Although Matt Cheney thinks the "form-content distinction" is "more an occasionally-useful illusion than an idea that really fosters good analysis," in this case the distinction is not just useful but absolutely necessary in understanding why the conflict between SF as "a ghettoized genre form" and "artistic literature" as "narrative realism" is largely illusory and certainly not a worthy battle to fight if the stakes include the right to claim the genre as an "alternative" to stuffed-shirt "literary" writing.
To put it succinctly: Why does Mandel, or any partisan of genre fiction, believe the relevant opposition is between realism and not-realism, the latter defined crudely as "fantasy"? Why does she assume that the dominant mode of "artistic" fiction in the 20th and now the 21st century has been and continues to be "realism" in the first place?
If we take the modernists as the founders of "artistic fiction," is it entirely accurate to think of them as realists? To be sure, Proust, Joyce, and Woolf pursued their formal and stylistic innovations partly to achieve what we would now call "psychological realism"--the idea that perception, what goes on inside the human head, is just as vital part of "reality" as what goes on "outside"--and thus Ulysses or Mrs. Dalloway could be called works of realism, if not conventionally so. But what about Finnegans Wake? Orlando? What about Kafka or Bulgakov? Is Faulkner best understood as a realist? Is this where his "artistry" lies?
Is it really plausible to claim that the important postwar, postmodern "artistic" fiction is realist? John Hawkes? Nabokov? Donald Barthelme? William Gass, Robert Coover, John Barth? Gilbert Sorrentino?
Among the younger generations of "artistic" writers, which are rightfully called realists? David Foster Wallace? Jonathan Lethem? George Saunders? Granted, a great deal of "literary fiction" of the past 25 or so years has turned away from the formal experimentation and stylistic chutzpah of the postmodernists, and even writers such as Ian McEwan and Richard Powers, whose earlier work could not at all be easily located in the realm of realism, have devolved into something resembling realists, but this sort of retrorealism hardly seems a worthy opponent in the war between reality-bending genre fiction and "artistic literature."
The most distinguished American realist currently still at work, Stephen Dixon, perhaps does stand as a worthy opponent in this conflict.
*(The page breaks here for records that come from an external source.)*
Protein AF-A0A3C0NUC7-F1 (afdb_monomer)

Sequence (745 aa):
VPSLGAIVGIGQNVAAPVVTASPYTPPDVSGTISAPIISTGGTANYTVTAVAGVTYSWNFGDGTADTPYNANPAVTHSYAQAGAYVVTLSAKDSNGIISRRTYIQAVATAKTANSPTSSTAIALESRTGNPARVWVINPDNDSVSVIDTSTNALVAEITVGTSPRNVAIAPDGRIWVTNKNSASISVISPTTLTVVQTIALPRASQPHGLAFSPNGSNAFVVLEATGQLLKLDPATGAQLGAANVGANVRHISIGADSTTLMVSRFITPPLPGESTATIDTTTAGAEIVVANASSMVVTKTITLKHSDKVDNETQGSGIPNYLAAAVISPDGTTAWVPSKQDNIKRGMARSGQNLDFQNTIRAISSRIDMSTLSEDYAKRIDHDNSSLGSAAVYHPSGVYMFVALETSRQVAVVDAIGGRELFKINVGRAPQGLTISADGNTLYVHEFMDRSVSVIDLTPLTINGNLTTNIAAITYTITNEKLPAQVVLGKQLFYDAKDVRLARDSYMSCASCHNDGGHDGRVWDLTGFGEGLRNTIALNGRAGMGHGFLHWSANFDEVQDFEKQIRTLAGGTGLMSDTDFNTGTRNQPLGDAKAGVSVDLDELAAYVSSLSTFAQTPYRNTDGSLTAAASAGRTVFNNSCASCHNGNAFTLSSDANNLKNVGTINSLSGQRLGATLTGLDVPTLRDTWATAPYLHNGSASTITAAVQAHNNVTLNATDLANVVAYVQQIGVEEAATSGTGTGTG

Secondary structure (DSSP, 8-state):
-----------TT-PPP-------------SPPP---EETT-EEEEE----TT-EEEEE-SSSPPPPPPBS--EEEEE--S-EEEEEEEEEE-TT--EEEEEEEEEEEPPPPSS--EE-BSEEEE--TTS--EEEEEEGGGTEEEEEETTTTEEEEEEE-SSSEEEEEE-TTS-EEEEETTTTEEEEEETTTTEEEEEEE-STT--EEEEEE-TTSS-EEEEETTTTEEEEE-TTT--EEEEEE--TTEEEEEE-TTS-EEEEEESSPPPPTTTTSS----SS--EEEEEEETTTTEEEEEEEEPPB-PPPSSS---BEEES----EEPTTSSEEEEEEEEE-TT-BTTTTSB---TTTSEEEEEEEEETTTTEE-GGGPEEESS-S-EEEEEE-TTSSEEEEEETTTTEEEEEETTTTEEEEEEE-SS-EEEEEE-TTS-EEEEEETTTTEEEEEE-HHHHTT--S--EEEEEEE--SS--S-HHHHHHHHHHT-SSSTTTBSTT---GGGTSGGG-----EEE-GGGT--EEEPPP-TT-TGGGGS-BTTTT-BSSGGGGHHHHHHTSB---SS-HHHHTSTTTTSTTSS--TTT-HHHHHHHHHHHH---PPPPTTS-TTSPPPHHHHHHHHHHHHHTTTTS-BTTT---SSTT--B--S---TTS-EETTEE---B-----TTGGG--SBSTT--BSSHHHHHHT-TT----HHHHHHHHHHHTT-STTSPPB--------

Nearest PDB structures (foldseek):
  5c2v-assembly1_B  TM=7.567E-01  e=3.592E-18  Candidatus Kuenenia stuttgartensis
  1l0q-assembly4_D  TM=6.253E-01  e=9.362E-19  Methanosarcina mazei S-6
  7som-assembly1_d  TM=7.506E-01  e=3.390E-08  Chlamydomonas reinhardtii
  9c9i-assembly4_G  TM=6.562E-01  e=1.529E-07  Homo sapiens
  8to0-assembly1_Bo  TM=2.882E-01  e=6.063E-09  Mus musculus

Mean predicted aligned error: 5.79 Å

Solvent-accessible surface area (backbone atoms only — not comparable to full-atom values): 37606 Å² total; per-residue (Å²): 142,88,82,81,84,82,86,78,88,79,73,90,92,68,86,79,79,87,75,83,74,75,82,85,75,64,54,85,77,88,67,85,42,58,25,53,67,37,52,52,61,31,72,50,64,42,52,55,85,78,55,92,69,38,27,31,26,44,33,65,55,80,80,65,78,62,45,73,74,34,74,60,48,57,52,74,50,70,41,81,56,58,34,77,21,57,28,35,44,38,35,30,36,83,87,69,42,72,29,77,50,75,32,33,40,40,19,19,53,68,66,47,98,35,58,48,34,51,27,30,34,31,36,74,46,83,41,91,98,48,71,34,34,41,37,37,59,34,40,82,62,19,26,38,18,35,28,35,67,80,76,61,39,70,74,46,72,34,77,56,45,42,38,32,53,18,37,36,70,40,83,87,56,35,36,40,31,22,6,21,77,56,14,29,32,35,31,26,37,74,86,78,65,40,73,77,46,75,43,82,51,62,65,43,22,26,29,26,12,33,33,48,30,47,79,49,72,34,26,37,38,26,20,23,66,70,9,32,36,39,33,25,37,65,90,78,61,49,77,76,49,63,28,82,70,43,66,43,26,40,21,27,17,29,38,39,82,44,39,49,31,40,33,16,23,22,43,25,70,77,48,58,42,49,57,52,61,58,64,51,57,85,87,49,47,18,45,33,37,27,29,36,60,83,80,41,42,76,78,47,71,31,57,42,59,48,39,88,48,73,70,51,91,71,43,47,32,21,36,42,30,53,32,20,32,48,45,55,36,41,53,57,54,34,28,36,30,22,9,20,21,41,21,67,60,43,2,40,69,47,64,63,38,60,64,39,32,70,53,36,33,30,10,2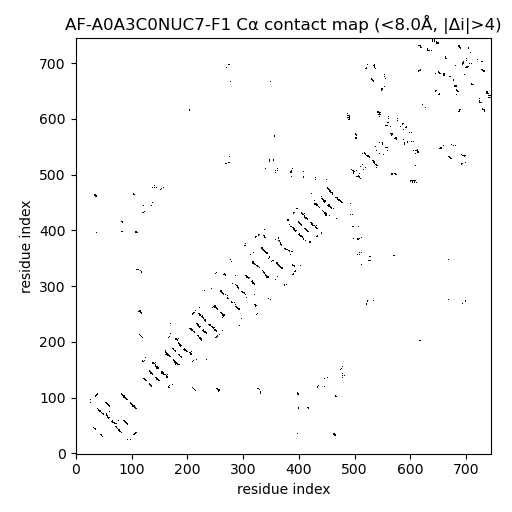8,34,43,32,30,36,52,88,76,57,37,58,41,66,93,40,43,36,64,45,62,60,20,22,30,17,43,21,54,36,70,39,78,44,40,32,42,28,40,34,22,25,16,28,37,19,28,34,40,36,25,36,56,70,82,37,43,80,74,48,72,44,84,58,56,42,34,22,49,21,42,38,62,45,92,87,49,44,37,42,38,36,33,12,67,66,64,39,29,33,43,35,28,38,30,47,47,32,51,36,36,12,37,97,51,69,43,79,76,47,74,29,60,50,68,94,71,82,71,62,56,71,53,34,49,52,6,45,45,55,36,35,30,2,59,46,53,34,43,3,38,68,13,12,34,33,59,34,75,47,24,51,96,35,32,49,51,38,46,38,44,41,35,42,63,76,43,32,16,41,34,35,55,67,58,39,56,30,27,21,50,58,72,49,20,54,45,63,58,64,30,54,24,80,50,66,48,47,50,46,55,47,25,32,68,37,22,50,9,71,28,64,50,55,73,67,62,40,64,42,87,45,31,75,40,47,84,42,46,80,56,76,88,74,25,70,66,38,42,19,34,31,42,25,45,35,65,29,53,62,49,48,64,42,56,71,35,43,93,88,65,45,73,38,74,50,17,53,56,6,48,60,54,34,39,60,71,42,13,72,51,39,17,43,78,52,22,23,64,33,75,61,78,76,74,49,49,69,45,70,76,79,54,94,59,46,41,34,42,96,87,37,83,56,80,39,28,44,44,65,53,43,60,41,50,68,75,54,55,42,30,64,60,32,31,76,14,82,44,67,63,49,42,55,67,51,26,76,72,52,86,68,56,74,68,57,43,53,14,30,41,46,22,46,39,41,27,16,60,81,49,74,60,42,86,38,80,41,87,62,94,106

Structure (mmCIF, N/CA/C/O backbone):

Is Dixon's style of "narrative realism"--which leans heavily on the "realism" at the expense of "narrative"--what those who decry it have in mind? Certainly it eschews fantasy for an obsessive chronicle of the particulars of "real life," but his methods hardly seem representative of the "mode" Susannah Mandel thinks is dominant in current literary fiction. Indeed, one wonders whether Dixon's radical suspension of scene-setting and narrative drama isn't just a little too, well, radical for the genre radicals who think realism is too stodgy. Dixon's fiction illustrates just where the narrative realists and the narrative anti-realists are dancing to the same tune. It's experimental where they are stubbornly traditional: it implicitly posits that fiction has many more unexplored approaches to the depiction of human experience that go beyond the tired storytelling formulas shared by many narrative realists and narrative antirealists alike.